Sem pretender entrar em discussões teóricas e sem negar que haja uma certa dose de flutuação necessária no próprio estabelecimento do cânone e dos seus contornos práticos, considerando o caso português (ou, se se preferir, o dos espaços em que se fala o português) as coisas podem resumidamente ser postas assim: deveria haver um conjunto de obras literárias escritas na nossa língua que todos teriam de conhecer.

No plano do ensino, isto parece de uma evidência elementar, mas tem andado mais ou menos esquecido. Ora, reduzida às suas linhas mais simples, esta é afinal a questão do cânone literário e da sua relevância para o currículo escolar, embora esse plano, por definição, acabe por ser transcendido, pois o cânone não é propriamente uma simples ferramenta para uso do ensino, mas antes um quadro de referências indispensáveis e um complexo de elementos literários respeitante ao sistema de valores e aos interesses culturais de uma dada sociedade: incorpora uma série de modelos cuja evidência paradigmática se recorta ao longo dos sucessivos tempos históricos e se impõe à mentalidade e à sensibilidade colectivas.
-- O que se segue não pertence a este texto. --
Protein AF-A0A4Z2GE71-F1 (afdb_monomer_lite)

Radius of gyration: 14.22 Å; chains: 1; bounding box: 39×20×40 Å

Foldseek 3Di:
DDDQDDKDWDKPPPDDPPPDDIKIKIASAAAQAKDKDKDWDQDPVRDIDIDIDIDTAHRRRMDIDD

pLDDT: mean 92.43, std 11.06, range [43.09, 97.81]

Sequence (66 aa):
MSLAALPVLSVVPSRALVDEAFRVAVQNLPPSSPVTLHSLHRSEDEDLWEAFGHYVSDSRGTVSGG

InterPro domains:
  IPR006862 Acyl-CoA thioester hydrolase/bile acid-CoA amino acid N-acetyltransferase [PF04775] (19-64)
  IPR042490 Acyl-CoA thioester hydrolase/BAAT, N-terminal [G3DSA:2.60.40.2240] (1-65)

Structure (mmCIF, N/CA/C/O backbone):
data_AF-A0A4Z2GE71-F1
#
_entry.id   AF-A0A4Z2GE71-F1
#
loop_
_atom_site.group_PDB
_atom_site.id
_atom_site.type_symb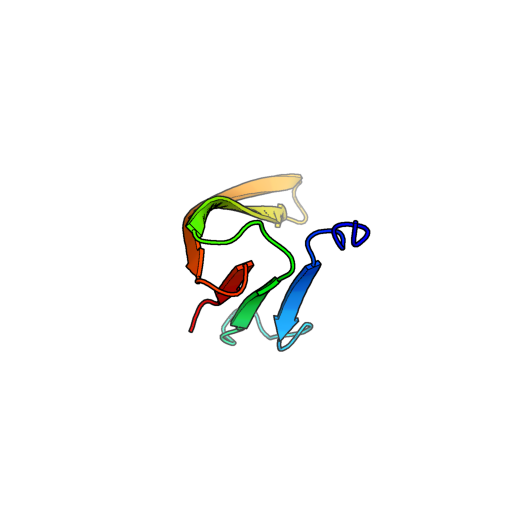ol
_atom_site.label_atom_id
_atom_site.label_alt_id
_atom_site.label_comp_id
_atom_site.label_asym_id
_atom_site.label_entity_id
_atom_site.label_seq_id
_atom_site.pdbx_PDB_ins_code
_atom_site.Cartn_x
_atom_site.Cartn_y
_atom_site.Cartn_z
_atom_site.occupancy
_atom_site.B_iso_or_equiv
_atom_site.auth_seq_id
_atom_site.auth_comp_id
_atom_site.auth_asym_id
_atom_site.auth_atom_id
_atom_site.pdbx_PDB_model_num
ATOM 1 N N . MET A 1 1 ? -15.971 -11.583 25.561 1.00 43.09 1 MET A N 1
ATOM 2 C CA . MET A 1 1 ? -15.070 -10.620 24.896 1.00 43.09 1 MET A CA 1
ATOM 3 C C . MET A 1 1 ? -14.347 -11.374 23.797 1.00 43.09 1 MET A C 1
ATOM 5 O O . MET A 1 1 ? -13.698 -12.360 24.110 1.00 43.09 1 MET A O 1
ATOM 9 N N . SER A 1 2 ? -14.569 -11.017 22.532 1.00 58.59 2 SER A N 1
ATOM 10 C CA . SER A 1 2 ? -13.863 -11.647 21.408 1.00 58.59 2 SER A CA 1
ATOM 11 C C . SER A 1 2 ? -12.401 -11.217 21.451 1.00 58.59 2 SER A C 1
ATOM 13 O O . SER A 1 2 ? -12.144 -10.034 21.674 1.00 58.59 2 SER A O 1
ATOM 15 N N . LEU A 1 3 ? -11.455 -12.134 21.227 1.00 60.62 3 LEU A N 1
ATOM 16 C CA . LEU A 1 3 ? -10.084 -11.733 20.912 1.00 60.62 3 LEU A CA 1
ATOM 17 C C . LEU A 1 3 ? -10.176 -10.837 19.668 1.00 60.62 3 LEU A C 1
ATOM 19 O O . LEU A 1 3 ? -10.756 -11.254 18.663 1.00 60.62 3 LEU A O 1
ATOM 23 N N . ALA A 1 4 ? -9.698 -9.596 19.749 1.00 68.19 4 ALA A N 1
ATOM 24 C CA . ALA A 1 4 ? -9.601 -8.758 18.564 1.00 68.19 4 ALA A CA 1
ATOM 25 C C . ALA A 1 4 ? -8.599 -9.435 17.621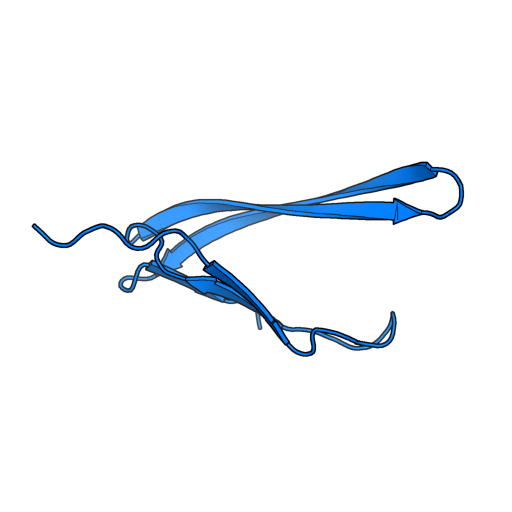 1.00 68.19 4 ALA A C 1
ATOM 27 O O . ALA A 1 4 ? -7.443 -9.645 17.993 1.00 68.19 4 ALA A O 1
ATOM 28 N N . ALA A 1 5 ? -9.065 -9.864 16.448 1.00 83.25 5 ALA A N 1
ATOM 29 C CA . ALA A 1 5 ? -8.190 -10.435 15.437 1.00 83.25 5 ALA A CA 1
ATOM 30 C C . ALA A 1 5 ? -7.163 -9.377 15.010 1.00 83.25 5 ALA A C 1
ATOM 32 O O . ALA A 1 5 ? -7.492 -8.194 14.921 1.00 83.25 5 ALA A O 1
ATOM 33 N N . LEU A 1 6 ? -5.917 -9.791 14.775 1.00 92.38 6 LEU A N 1
ATOM 34 C CA . LEU A 1 6 ? -4.876 -8.871 14.322 1.00 92.38 6 LEU A CA 1
ATOM 35 C C . LEU A 1 6 ? -5.232 -8.309 12.935 1.00 92.38 6 LEU A C 1
ATOM 37 O O . LEU A 1 6 ? -5.831 -9.038 12.132 1.00 92.38 6 LEU A O 1
ATOM 41 N N . PRO A 1 7 ? -4.846 -7.055 12.631 1.00 94.62 7 PRO A N 1
ATOM 42 C CA . PRO A 1 7 ? -4.992 -6.498 11.296 1.00 94.62 7 PRO A CA 1
ATOM 43 C C . PRO A 1 7 ? -4.335 -7.392 10.243 1.00 94.62 7 PRO A C 1
ATOM 45 O O . PRO A 1 7 ? -3.218 -7.873 10.436 1.00 94.62 7 PRO A O 1
ATOM 48 N N . VAL A 1 8 ? -5.020 -7.596 9.119 1.00 96.00 8 VAL A N 1
ATOM 49 C CA . VAL A 1 8 ? -4.511 -8.395 7.996 1.00 96.00 8 VAL A C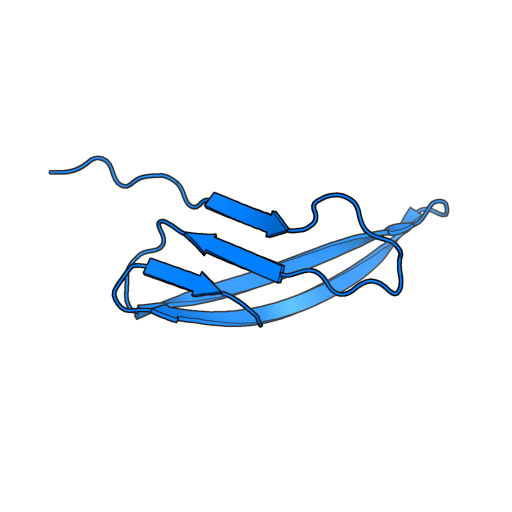A 1
ATOM 50 C C . VAL A 1 8 ? -4.437 -7.520 6.756 1.00 96.00 8 VAL A C 1
ATOM 52 O O . VAL A 1 8 ? -5.463 -7.014 6.310 1.00 96.00 8 VAL A O 1
ATOM 55 N N . LEU A 1 9 ? -3.237 -7.373 6.190 1.00 95.62 9 LEU A N 1
ATOM 56 C CA . LEU A 1 9 ? -2.995 -6.744 4.891 1.00 95.62 9 LEU A CA 1
ATOM 57 C C . LEU A 1 9 ? -2.943 -7.828 3.809 1.00 95.62 9 LEU A C 1
ATOM 59 O O . LEU A 1 9 ? -2.200 -8.799 3.928 1.00 95.62 9 LEU A O 1
ATOM 63 N N . SER A 1 10 ? -3.723 -7.653 2.750 1.00 95.81 10 SER A N 1
ATOM 64 C CA . SER A 1 10 ? -3.808 -8.573 1.616 1.00 95.81 10 SER A CA 1
ATOM 65 C C . SER A 1 10 ? -3.660 -7.817 0.303 1.00 95.81 10 SER A C 1
ATOM 67 O O . SER A 1 10 ? -4.170 -6.703 0.168 1.00 95.81 10 SER A O 1
ATOM 69 N N . VAL A 1 11 ? -2.955 -8.429 -0.651 1.00 94.88 11 VAL A N 1
ATOM 70 C CA . VAL A 1 11 ? -2.690 -7.863 -1.978 1.00 94.88 11 VAL A CA 1
ATOM 71 C C . VAL A 1 11 ? -2.968 -8.918 -3.044 1.00 94.88 11 VAL A C 1
ATOM 73 O O . VAL A 1 11 ? -2.520 -10.058 -2.901 1.00 94.88 11 VAL A O 1
ATOM 76 N N . VAL A 1 12 ? -3.721 -8.557 -4.089 1.00 95.81 12 VAL A N 1
ATOM 77 C CA . VAL A 1 12 ? -4.065 -9.464 -5.197 1.00 95.81 12 VAL A CA 1
ATOM 78 C C . VAL A 1 12 ? -3.971 -8.741 -6.553 1.00 95.81 12 VAL A C 1
ATOM 80 O O . VAL A 1 12 ? -4.643 -7.722 -6.719 1.00 95.81 12 VAL A O 1
ATOM 83 N N . PRO A 1 13 ? -3.218 -9.280 -7.531 1.00 95.94 13 PRO A N 1
ATOM 84 C CA . PRO A 1 13 ? -2.337 -10.439 -7.383 1.00 95.94 13 PRO A CA 1
ATOM 85 C C . PRO A 1 13 ? -1.137 -10.114 -6.478 1.00 95.94 13 PRO A C 1
ATOM 87 O O . PRO A 1 13 ? -0.699 -8.974 -6.385 1.00 95.94 13 PRO A O 1
ATOM 90 N N . SER A 1 14 ? -0.607 -11.121 -5.781 1.00 93.56 14 SER A N 1
ATOM 91 C CA . SER A 1 14 ? 0.581 -10.952 -4.925 1.00 93.56 14 SER A CA 1
ATOM 92 C C . SER A 1 14 ? 1.896 -10.956 -5.713 1.00 93.56 14 SER A C 1
ATOM 94 O O . SER A 1 14 ? 2.942 -10.590 -5.184 1.00 93.56 14 SER A O 1
ATOM 96 N N . ARG A 1 15 ? 1.842 -11.377 -6.980 1.00 95.38 15 ARG A N 1
ATOM 97 C CA . ARG A 1 15 ? 2.912 -11.276 -7.968 1.00 95.38 15 ARG A CA 1
ATOM 98 C C . ARG A 1 15 ? 2.297 -10.684 -9.225 1.00 95.38 15 ARG A C 1
ATOM 100 O O . ARG A 1 15 ? 1.415 -11.312 -9.802 1.00 95.38 15 ARG A O 1
ATOM 107 N N . ALA A 1 16 ? 2.774 -9.512 -9.607 1.00 94.00 16 ALA A N 1
ATOM 108 C CA . ALA A 1 16 ? 2.266 -8.742 -10.729 1.00 94.00 16 ALA A CA 1
ATOM 109 C C . ALA A 1 16 ? 3.445 -8.218 -11.556 1.00 94.00 16 ALA A C 1
ATOM 111 O O . ALA A 1 16 ? 4.577 -8.165 -11.057 1.00 94.00 16 ALA A O 1
ATOM 112 N N . LEU A 1 17 ? 3.191 -7.827 -12.800 1.00 96.50 17 LEU A N 1
ATOM 113 C CA . LEU A 1 17 ? 4.124 -6.969 -13.533 1.00 96.50 17 LEU A CA 1
ATOM 114 C C . LEU A 1 17 ? 4.145 -5.558 -12.918 1.00 96.50 17 LEU A C 1
ATOM 116 O O . LEU A 1 17 ? 3.227 -5.171 -12.200 1.00 96.50 17 LEU A O 1
ATOM 120 N N . VAL A 1 18 ? 5.191 -4.775 -13.198 1.00 93.88 18 VAL A N 1
ATOM 121 C CA . VAL A 1 18 ? 5.310 -3.386 -12.700 1.00 93.88 18 VAL A CA 1
ATOM 122 C C . VAL A 1 18 ? 4.142 -2.504 -13.155 1.00 93.88 18 VAL A C 1
ATOM 124 O O . VAL A 1 18 ? 3.732 -1.601 -12.432 1.00 93.88 18 VAL A O 1
ATOM 127 N N . ASP A 1 19 ? 3.612 -2.764 -14.346 1.00 95.62 19 ASP A N 1
ATOM 128 C CA . ASP A 1 19 ? 2.503 -2.048 -14.973 1.00 95.62 19 ASP A CA 1
ATOM 129 C C . ASP A 1 19 ? 1.137 -2.720 -14.751 1.00 95.62 19 ASP A C 1
ATOM 131 O O . ASP A 1 19 ? 0.111 -2.222 -15.218 1.00 95.62 19 ASP A O 1
ATOM 135 N N . GLU A 1 20 ? 1.095 -3.832 -14.016 1.00 96.44 20 GLU A N 1
ATOM 136 C CA . GLU A 1 20 ? -0.143 -4.523 -13.681 1.00 96.44 20 GLU A CA 1
ATOM 137 C C . GLU A 1 20 ? -0.757 -3.935 -12.405 1.00 96.44 20 GLU A C 1
ATOM 139 O O . GLU A 1 20 ? -0.138 -3.884 -11.340 1.00 96.44 20 GLU A O 1
ATOM 144 N N . ALA A 1 21 ? -2.015 -3.505 -12.501 1.00 94.81 21 ALA A N 1
ATOM 145 C CA . ALA A 1 21 ? -2.754 -3.029 -11.341 1.00 94.81 21 ALA A CA 1
ATOM 146 C C . ALA A 1 21 ? -2.987 -4.167 -10.333 1.00 94.81 21 ALA A C 1
ATOM 148 O O . ALA A 1 21 ? -3.381 -5.276 -10.697 1.00 94.81 21 ALA A O 1
ATOM 149 N N . PHE A 1 22 ? -2.824 -3.865 -9.047 1.00 94.19 22 PHE A N 1
ATOM 150 C CA . PHE A 1 22 ? -3.131 -4.779 -7.951 1.00 94.19 22 PHE A CA 1
ATOM 151 C C . PHE A 1 22 ? -4.038 -4.109 -6.926 1.00 94.19 22 PHE A C 1
ATOM 153 O O . PHE A 1 22 ? -4.036 -2.893 -6.742 1.00 94.19 22 PHE A O 1
ATOM 160 N N . ARG A 1 23 ? -4.810 -4.930 -6.219 1.00 95.00 23 ARG A N 1
ATOM 161 C CA . ARG A 1 23 ? -5.743 -4.484 -5.188 1.00 95.00 23 ARG A CA 1
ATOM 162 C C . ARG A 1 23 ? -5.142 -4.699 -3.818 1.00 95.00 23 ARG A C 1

Na escola, a abordagem do cânone deve ser flexível e variada. Em Portugal, antigamente, havia para tal efeito excelentes instrumentos que iam dos cadernos literários da Seara Nova aos textos da editorial Comunicação e vários outros. Havia também selectas, crestomatias e antologias que apresentavam criteriosamente passagens mais ou menos extensas de obras que faziam parte do cânone. E havia, para quem estudava, a obrigação de saber dessas obras e mesmo de conhecer algumas delas na íntegra.

Dos cancioneiros medievais a Fernão Lopes, de Bernardim e Gil Vicente a Sá de Miranda e Camões, de Rodrigues Lobo e Francisco Manuel de Melo a Bernardes e Vieira, de Bocage, Garrett e Herculano a Camilo, Eça, Cesário, Antero e António Nobre, isto para dar só alguns exemplos flagrantes do século XIII ao século XIX, os alunos de Português tinham de contactar com toda uma série de autores e isso só lhes fazia bem. Visitavam lugares escolhidos da grande literatura escrita na sua língua e, a partir desses paradigmas, tinham de proceder a vários tipos de análise e de interpretação, enriqueciam o seu conhecimento do léxico e da gramática, aprendiam figuras de estilo, adquiriam uma certa compreensão história e contextualizada da obra de cada autor, aperfeiçoavam grandemente o conhecimento do português como língua materna e tornavam-se capazes de utilizá-lo melhor.